▸ **What you need to do**
Return only the lines of the listing below that run from the line with "ATOM 63 C CA . LYS" through the line with "ATOM 102 N N", both ends included, exactly as written.

++++++++++

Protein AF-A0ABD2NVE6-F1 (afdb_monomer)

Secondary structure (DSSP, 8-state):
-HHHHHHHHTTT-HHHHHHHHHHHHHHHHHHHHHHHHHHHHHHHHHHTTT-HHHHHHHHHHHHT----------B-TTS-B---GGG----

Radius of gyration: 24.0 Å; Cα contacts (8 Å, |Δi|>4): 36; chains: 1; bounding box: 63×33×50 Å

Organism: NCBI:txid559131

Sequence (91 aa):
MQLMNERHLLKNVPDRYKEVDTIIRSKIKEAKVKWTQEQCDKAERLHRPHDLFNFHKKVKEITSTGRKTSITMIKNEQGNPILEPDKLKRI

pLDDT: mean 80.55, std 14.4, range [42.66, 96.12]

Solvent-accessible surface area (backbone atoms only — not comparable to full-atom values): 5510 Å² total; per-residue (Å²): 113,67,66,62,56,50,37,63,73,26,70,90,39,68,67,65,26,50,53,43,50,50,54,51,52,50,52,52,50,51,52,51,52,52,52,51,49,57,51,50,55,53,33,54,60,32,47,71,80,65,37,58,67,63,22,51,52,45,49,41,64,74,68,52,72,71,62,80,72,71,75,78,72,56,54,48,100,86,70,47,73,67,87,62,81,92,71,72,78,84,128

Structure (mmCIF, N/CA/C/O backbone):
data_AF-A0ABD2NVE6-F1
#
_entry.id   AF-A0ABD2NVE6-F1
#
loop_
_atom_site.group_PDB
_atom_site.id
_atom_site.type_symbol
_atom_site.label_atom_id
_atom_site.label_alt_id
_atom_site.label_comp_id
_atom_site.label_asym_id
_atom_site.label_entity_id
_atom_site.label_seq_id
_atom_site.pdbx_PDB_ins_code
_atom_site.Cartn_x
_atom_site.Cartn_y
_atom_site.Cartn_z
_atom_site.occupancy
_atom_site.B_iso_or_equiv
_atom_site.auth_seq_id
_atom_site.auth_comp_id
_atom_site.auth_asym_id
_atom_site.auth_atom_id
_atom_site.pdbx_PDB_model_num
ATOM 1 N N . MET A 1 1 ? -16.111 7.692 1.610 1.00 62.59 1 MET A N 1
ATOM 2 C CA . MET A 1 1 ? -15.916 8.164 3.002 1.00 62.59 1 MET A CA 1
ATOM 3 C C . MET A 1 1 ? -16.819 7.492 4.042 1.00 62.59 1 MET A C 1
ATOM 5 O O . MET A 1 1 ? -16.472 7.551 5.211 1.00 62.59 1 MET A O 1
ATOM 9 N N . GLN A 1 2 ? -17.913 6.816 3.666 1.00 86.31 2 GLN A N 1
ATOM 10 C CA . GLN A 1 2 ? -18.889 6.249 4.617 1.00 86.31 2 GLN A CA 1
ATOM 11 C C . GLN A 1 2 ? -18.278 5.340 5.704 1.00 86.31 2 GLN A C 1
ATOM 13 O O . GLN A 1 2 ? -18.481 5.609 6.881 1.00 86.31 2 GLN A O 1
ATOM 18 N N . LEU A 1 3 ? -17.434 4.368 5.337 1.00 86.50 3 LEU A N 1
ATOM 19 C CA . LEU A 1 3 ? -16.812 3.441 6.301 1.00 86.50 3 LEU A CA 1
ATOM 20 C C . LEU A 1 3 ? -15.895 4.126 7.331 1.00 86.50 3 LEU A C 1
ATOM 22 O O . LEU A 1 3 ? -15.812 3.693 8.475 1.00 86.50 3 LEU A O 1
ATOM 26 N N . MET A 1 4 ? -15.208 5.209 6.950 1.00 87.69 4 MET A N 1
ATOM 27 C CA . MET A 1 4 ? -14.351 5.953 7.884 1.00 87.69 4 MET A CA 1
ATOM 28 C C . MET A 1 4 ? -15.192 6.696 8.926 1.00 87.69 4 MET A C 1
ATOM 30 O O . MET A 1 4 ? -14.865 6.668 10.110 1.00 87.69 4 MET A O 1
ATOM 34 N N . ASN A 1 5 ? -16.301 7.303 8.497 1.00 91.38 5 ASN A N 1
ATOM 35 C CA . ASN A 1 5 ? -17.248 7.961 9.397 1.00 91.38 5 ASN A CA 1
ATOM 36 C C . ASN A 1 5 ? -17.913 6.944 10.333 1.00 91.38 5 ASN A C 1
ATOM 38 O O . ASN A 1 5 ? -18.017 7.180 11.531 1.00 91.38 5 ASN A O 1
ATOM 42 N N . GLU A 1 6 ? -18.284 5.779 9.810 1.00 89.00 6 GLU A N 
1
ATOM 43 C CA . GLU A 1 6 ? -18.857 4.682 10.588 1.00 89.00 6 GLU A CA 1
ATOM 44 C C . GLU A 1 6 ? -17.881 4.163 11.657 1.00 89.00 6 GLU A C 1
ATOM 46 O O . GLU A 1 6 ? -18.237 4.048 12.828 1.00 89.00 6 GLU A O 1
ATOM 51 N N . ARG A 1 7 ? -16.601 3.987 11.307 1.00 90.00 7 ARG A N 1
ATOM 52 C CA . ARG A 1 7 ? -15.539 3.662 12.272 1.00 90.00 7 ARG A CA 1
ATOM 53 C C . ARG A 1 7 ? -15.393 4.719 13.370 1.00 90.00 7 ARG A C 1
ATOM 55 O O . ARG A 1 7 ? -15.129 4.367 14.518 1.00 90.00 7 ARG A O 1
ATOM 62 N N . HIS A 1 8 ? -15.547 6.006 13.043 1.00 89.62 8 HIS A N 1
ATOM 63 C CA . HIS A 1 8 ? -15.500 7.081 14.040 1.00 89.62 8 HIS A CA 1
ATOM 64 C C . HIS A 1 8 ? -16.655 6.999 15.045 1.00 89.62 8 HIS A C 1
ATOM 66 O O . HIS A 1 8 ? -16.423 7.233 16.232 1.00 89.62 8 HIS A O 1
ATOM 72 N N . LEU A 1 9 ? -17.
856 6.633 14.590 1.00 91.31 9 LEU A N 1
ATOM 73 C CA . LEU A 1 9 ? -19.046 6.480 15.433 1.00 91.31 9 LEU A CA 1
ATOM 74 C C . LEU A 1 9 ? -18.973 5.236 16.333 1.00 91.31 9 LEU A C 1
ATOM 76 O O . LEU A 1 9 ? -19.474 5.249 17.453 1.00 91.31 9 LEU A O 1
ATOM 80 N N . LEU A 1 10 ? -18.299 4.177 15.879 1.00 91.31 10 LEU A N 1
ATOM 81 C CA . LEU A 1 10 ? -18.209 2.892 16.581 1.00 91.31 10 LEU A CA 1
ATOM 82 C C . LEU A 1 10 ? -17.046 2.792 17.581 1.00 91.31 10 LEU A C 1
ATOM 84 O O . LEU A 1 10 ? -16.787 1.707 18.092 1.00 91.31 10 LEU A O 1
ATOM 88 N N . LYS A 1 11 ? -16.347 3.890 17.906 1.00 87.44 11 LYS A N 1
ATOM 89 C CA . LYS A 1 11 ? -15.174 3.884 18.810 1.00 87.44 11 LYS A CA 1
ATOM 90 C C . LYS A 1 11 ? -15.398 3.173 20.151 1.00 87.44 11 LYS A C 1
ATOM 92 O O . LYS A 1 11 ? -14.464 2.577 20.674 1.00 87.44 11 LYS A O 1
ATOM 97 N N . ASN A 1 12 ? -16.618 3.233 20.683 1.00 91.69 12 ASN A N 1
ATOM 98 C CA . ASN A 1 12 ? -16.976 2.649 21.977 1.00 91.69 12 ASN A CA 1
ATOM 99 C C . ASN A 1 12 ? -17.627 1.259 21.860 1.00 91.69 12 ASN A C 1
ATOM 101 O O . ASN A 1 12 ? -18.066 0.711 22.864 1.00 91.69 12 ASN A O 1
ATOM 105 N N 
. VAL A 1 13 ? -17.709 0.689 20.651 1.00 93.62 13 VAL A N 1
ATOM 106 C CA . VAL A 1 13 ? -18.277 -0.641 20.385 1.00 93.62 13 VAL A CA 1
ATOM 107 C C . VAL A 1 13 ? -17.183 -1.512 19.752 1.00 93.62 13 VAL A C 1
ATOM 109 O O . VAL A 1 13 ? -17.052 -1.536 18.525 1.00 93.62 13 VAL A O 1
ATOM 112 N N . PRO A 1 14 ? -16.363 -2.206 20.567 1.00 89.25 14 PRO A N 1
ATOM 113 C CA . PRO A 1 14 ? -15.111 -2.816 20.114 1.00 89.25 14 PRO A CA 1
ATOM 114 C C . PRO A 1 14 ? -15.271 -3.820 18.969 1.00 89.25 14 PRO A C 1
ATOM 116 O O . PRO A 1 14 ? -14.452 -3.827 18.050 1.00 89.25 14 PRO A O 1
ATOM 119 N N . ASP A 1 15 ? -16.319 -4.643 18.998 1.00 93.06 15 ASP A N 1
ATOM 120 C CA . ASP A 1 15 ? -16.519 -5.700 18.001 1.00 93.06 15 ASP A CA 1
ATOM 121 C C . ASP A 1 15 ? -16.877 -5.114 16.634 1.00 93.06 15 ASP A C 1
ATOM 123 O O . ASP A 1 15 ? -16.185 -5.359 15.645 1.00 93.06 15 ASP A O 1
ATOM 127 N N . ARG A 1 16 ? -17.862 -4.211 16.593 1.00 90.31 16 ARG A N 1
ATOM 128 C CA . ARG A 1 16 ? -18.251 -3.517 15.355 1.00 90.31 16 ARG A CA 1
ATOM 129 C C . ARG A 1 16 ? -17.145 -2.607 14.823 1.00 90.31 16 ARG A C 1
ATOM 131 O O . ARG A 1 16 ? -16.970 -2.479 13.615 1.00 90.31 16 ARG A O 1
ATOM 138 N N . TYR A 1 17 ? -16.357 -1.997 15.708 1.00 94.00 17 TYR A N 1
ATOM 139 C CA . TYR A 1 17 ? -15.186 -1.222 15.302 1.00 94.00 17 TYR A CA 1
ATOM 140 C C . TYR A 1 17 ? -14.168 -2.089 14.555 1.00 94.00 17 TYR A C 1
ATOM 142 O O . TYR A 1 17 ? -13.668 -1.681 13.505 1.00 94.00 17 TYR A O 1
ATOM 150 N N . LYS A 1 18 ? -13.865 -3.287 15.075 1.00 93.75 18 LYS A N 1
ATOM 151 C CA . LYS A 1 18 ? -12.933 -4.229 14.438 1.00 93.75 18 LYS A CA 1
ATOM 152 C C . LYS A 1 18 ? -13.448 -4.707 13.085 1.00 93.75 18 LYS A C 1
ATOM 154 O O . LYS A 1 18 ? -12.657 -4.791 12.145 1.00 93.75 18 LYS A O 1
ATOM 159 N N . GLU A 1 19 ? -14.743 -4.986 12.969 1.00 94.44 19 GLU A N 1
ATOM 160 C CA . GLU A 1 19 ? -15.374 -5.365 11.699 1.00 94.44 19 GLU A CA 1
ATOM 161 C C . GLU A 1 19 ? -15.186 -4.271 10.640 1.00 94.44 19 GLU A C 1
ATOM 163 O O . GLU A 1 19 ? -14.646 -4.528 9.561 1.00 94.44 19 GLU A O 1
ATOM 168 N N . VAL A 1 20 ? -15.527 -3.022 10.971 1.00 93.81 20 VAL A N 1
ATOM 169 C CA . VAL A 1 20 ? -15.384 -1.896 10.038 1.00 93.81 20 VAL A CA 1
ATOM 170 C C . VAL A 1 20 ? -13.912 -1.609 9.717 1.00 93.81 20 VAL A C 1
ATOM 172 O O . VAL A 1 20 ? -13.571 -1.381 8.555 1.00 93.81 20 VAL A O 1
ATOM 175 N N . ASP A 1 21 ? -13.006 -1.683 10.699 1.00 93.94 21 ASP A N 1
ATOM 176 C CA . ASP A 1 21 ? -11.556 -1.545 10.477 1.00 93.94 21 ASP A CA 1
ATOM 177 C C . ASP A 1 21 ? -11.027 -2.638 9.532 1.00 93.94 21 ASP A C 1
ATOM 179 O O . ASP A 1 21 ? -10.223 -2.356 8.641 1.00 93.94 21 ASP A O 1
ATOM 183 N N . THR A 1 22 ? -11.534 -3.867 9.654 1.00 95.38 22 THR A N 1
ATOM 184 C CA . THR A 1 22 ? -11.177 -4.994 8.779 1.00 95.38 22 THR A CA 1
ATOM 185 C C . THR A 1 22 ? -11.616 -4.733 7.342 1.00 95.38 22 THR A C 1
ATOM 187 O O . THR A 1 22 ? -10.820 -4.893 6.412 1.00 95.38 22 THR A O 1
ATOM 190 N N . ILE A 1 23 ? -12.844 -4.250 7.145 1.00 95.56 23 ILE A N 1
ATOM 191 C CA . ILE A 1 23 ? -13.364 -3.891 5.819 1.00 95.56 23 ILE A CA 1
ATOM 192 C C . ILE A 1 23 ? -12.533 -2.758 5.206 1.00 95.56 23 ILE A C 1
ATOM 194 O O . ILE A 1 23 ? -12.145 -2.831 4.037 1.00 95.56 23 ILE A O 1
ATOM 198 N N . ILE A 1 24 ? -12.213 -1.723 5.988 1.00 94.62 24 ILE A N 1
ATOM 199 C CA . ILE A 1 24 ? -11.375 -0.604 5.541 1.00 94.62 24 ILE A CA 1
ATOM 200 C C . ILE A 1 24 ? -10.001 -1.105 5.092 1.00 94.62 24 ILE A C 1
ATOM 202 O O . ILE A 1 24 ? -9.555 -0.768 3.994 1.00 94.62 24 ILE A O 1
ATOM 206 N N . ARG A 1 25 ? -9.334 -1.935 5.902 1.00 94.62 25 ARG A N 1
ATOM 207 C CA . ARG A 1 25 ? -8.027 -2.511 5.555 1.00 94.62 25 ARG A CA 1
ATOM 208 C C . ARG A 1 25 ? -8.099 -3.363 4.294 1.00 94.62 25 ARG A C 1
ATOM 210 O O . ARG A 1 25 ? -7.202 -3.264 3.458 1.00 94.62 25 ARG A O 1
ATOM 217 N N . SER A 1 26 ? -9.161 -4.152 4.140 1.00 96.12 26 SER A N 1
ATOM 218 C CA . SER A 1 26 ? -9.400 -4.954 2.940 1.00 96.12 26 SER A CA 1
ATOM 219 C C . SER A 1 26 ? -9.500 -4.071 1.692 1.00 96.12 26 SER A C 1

++++++++++

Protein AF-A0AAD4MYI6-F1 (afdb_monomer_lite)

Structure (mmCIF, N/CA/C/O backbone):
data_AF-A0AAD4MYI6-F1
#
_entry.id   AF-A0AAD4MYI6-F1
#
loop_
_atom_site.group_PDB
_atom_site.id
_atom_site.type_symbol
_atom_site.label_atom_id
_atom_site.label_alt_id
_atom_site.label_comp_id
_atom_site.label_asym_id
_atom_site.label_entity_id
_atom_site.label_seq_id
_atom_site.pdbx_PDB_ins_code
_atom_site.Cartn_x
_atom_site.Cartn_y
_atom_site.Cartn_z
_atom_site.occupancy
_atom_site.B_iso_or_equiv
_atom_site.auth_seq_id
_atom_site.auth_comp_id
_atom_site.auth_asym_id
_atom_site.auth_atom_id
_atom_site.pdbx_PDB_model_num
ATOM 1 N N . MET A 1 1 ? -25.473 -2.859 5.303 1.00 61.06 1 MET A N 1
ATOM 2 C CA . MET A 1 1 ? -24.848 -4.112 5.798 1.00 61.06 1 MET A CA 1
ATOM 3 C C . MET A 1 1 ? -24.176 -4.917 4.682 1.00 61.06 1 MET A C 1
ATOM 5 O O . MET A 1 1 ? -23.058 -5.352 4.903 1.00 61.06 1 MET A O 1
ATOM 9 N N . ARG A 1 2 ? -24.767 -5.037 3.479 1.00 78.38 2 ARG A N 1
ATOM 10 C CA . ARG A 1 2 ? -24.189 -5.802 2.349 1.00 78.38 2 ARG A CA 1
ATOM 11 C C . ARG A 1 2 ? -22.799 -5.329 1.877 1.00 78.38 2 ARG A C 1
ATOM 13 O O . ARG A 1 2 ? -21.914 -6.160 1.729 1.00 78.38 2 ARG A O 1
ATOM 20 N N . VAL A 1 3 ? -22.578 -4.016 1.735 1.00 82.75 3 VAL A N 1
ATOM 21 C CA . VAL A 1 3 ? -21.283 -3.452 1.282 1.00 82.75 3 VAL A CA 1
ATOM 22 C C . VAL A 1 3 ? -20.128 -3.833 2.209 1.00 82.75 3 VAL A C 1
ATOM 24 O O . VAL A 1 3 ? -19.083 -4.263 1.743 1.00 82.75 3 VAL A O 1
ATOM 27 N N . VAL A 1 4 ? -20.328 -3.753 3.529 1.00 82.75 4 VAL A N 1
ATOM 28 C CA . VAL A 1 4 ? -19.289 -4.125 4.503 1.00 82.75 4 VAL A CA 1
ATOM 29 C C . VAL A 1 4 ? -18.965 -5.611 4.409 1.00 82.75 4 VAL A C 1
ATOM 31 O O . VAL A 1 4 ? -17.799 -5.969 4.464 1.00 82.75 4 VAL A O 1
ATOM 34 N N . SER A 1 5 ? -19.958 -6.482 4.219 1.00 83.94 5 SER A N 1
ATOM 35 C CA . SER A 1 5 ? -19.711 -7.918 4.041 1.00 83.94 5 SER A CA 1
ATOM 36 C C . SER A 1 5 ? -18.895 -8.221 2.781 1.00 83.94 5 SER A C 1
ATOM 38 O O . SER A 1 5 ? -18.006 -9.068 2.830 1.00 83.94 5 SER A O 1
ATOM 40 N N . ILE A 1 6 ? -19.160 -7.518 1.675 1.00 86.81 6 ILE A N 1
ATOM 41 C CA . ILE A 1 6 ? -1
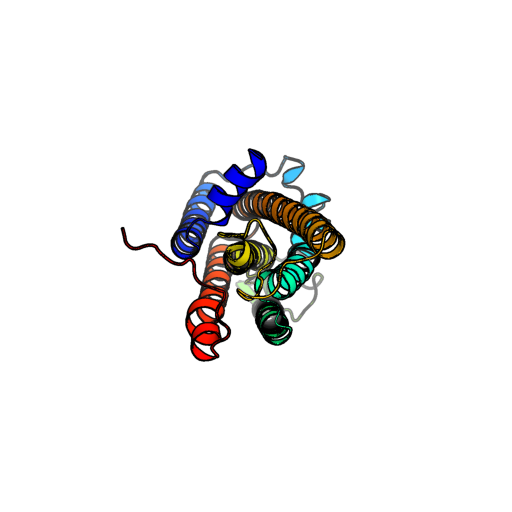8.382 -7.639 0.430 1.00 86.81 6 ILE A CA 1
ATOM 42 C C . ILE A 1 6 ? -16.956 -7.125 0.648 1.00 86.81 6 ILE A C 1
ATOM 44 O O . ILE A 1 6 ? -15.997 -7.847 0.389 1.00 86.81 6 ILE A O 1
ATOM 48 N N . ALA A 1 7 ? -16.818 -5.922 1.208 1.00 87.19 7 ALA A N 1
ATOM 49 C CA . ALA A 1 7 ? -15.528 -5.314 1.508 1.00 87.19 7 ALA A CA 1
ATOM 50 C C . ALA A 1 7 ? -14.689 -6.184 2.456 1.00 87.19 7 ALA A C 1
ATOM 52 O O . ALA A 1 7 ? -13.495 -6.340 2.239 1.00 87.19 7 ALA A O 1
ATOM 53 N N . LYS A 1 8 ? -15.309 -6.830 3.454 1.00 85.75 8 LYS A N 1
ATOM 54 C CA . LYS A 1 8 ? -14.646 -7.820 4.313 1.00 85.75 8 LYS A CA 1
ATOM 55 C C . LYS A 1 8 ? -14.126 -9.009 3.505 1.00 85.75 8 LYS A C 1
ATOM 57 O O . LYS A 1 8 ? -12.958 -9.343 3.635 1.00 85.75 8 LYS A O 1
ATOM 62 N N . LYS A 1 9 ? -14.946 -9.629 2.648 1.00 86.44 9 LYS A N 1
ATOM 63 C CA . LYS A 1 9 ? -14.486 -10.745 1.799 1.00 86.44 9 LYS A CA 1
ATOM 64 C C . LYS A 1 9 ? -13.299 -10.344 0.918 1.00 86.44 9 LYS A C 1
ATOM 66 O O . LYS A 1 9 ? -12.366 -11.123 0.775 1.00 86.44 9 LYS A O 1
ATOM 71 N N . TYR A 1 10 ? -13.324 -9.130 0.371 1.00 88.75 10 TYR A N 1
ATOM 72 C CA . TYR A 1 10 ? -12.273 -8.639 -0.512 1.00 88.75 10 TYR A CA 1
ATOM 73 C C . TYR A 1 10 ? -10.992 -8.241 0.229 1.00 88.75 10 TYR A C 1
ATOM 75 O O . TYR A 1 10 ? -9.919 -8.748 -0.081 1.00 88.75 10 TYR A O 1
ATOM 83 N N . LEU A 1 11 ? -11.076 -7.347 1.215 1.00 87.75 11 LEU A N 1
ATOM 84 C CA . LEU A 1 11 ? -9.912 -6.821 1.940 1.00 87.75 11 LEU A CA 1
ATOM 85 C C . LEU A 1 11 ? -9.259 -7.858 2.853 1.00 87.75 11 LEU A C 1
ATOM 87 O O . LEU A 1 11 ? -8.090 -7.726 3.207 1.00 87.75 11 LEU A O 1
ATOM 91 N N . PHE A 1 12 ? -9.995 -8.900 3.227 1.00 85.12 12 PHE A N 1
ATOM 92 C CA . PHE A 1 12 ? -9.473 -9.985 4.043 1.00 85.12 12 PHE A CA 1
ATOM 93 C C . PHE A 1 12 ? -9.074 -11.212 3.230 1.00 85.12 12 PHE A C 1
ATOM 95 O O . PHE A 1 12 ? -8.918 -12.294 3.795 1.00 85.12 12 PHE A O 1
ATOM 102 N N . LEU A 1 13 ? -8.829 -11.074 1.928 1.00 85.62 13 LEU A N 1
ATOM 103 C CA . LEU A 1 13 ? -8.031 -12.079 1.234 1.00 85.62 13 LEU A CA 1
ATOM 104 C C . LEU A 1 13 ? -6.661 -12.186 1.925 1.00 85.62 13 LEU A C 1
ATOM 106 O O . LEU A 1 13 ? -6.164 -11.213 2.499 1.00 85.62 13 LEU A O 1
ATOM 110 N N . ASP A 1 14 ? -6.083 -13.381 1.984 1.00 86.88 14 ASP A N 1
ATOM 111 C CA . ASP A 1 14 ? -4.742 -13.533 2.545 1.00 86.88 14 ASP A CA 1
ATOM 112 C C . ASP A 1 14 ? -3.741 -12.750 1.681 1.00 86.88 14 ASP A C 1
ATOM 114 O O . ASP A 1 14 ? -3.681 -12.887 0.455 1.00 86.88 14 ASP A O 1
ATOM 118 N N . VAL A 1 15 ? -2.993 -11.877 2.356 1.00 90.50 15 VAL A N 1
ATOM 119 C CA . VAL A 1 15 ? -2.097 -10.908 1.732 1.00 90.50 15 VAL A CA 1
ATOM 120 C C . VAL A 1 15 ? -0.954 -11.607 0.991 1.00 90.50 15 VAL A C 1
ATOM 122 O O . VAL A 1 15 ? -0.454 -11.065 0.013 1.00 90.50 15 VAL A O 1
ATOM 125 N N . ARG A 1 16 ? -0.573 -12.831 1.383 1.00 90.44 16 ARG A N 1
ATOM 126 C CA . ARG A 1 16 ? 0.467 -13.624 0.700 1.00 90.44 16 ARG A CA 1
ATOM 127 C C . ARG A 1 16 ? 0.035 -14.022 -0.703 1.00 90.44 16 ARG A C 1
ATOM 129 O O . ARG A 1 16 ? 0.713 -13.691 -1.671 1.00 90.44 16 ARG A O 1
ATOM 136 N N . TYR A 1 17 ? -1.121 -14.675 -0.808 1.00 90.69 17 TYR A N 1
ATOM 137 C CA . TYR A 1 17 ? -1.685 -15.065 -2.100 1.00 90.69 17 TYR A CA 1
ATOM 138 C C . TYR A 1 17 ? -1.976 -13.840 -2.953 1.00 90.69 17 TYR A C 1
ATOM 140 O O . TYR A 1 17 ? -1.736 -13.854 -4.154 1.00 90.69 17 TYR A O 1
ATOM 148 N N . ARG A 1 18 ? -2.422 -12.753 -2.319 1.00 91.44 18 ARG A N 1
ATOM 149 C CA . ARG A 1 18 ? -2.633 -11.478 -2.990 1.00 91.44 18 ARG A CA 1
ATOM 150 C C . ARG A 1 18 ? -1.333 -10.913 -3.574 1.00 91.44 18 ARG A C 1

++++++++++

▸ **Response area**
ATOM 63 C CA . LYS A 1 9 ? -14.486 -10.745 1.799 1.00 86.44 9 LYS A CA 1
ATOM 64 C C . LYS A 1 9 ? -13.299 -10.344 0.918 1.00 86.44 9 LYS A C 1
ATOM 66 O O . LYS A 1 9 ? -12.366 -11.123 0.775 1.00 86.44 9 LYS A O 1
ATOM 71 N N . TYR A 1 10 ? -13.324 -9.130 0.371 1.00 88.75 10 TYR A N 1
ATOM 72 C CA . TYR A 1 10 ? -12.273 -8.639 -0.512 1.00 88.75 10 TYR A CA 1
ATOM 73 C C . TYR A 1 10 ? -10.992 -8.241 0.229 1.00 88.75 10 TYR A C 1
ATOM 75 O O . TYR A 1 10 ? -9.919 -8.748 -0.081 1.00 88.75 10 TYR A O 1
ATOM 83 N N . LEU A 1 11 ? -11.076 -7.347 1.215 1.00 87.75 11 LEU A N 1
ATOM 84 C CA . LEU A 1 11 ? -9.912 -6.821 1.940 1.00 87.75 11 LEU A CA 1
ATOM 85 C C . LEU A 1 11 ? -9.259 -7.858 2.853 1.00 87.75 11 LEU A C 1
ATOM 87 O O . LEU A 1 11 ? -8.090 -7.726 3.207 1.00 87.75 11 LEU A O 1
ATOM 91 N N . PHE A 1 12 ? -9.995 -8.900 3.227 1.00 85.12 12 PHE A N 1
ATOM 92 C CA . PHE A 1 12 ? -9.473 -9.985 4.043 1.00 85.12 12 PHE A CA 1
ATOM 93 C C . PHE A 1 12 ? -9.074 -11.212 3.230 1.00 85.12 12 PHE A C 1
ATOM 95 O O . PHE A 1 12 ? -8.918 -12.294 3.795 1.00 85.12 12 PHE A O 1
ATOM 102 N N . LEU A 1 13 ? -8.829 -11.074 1.928 1.00 85.62 13 LEU A N 1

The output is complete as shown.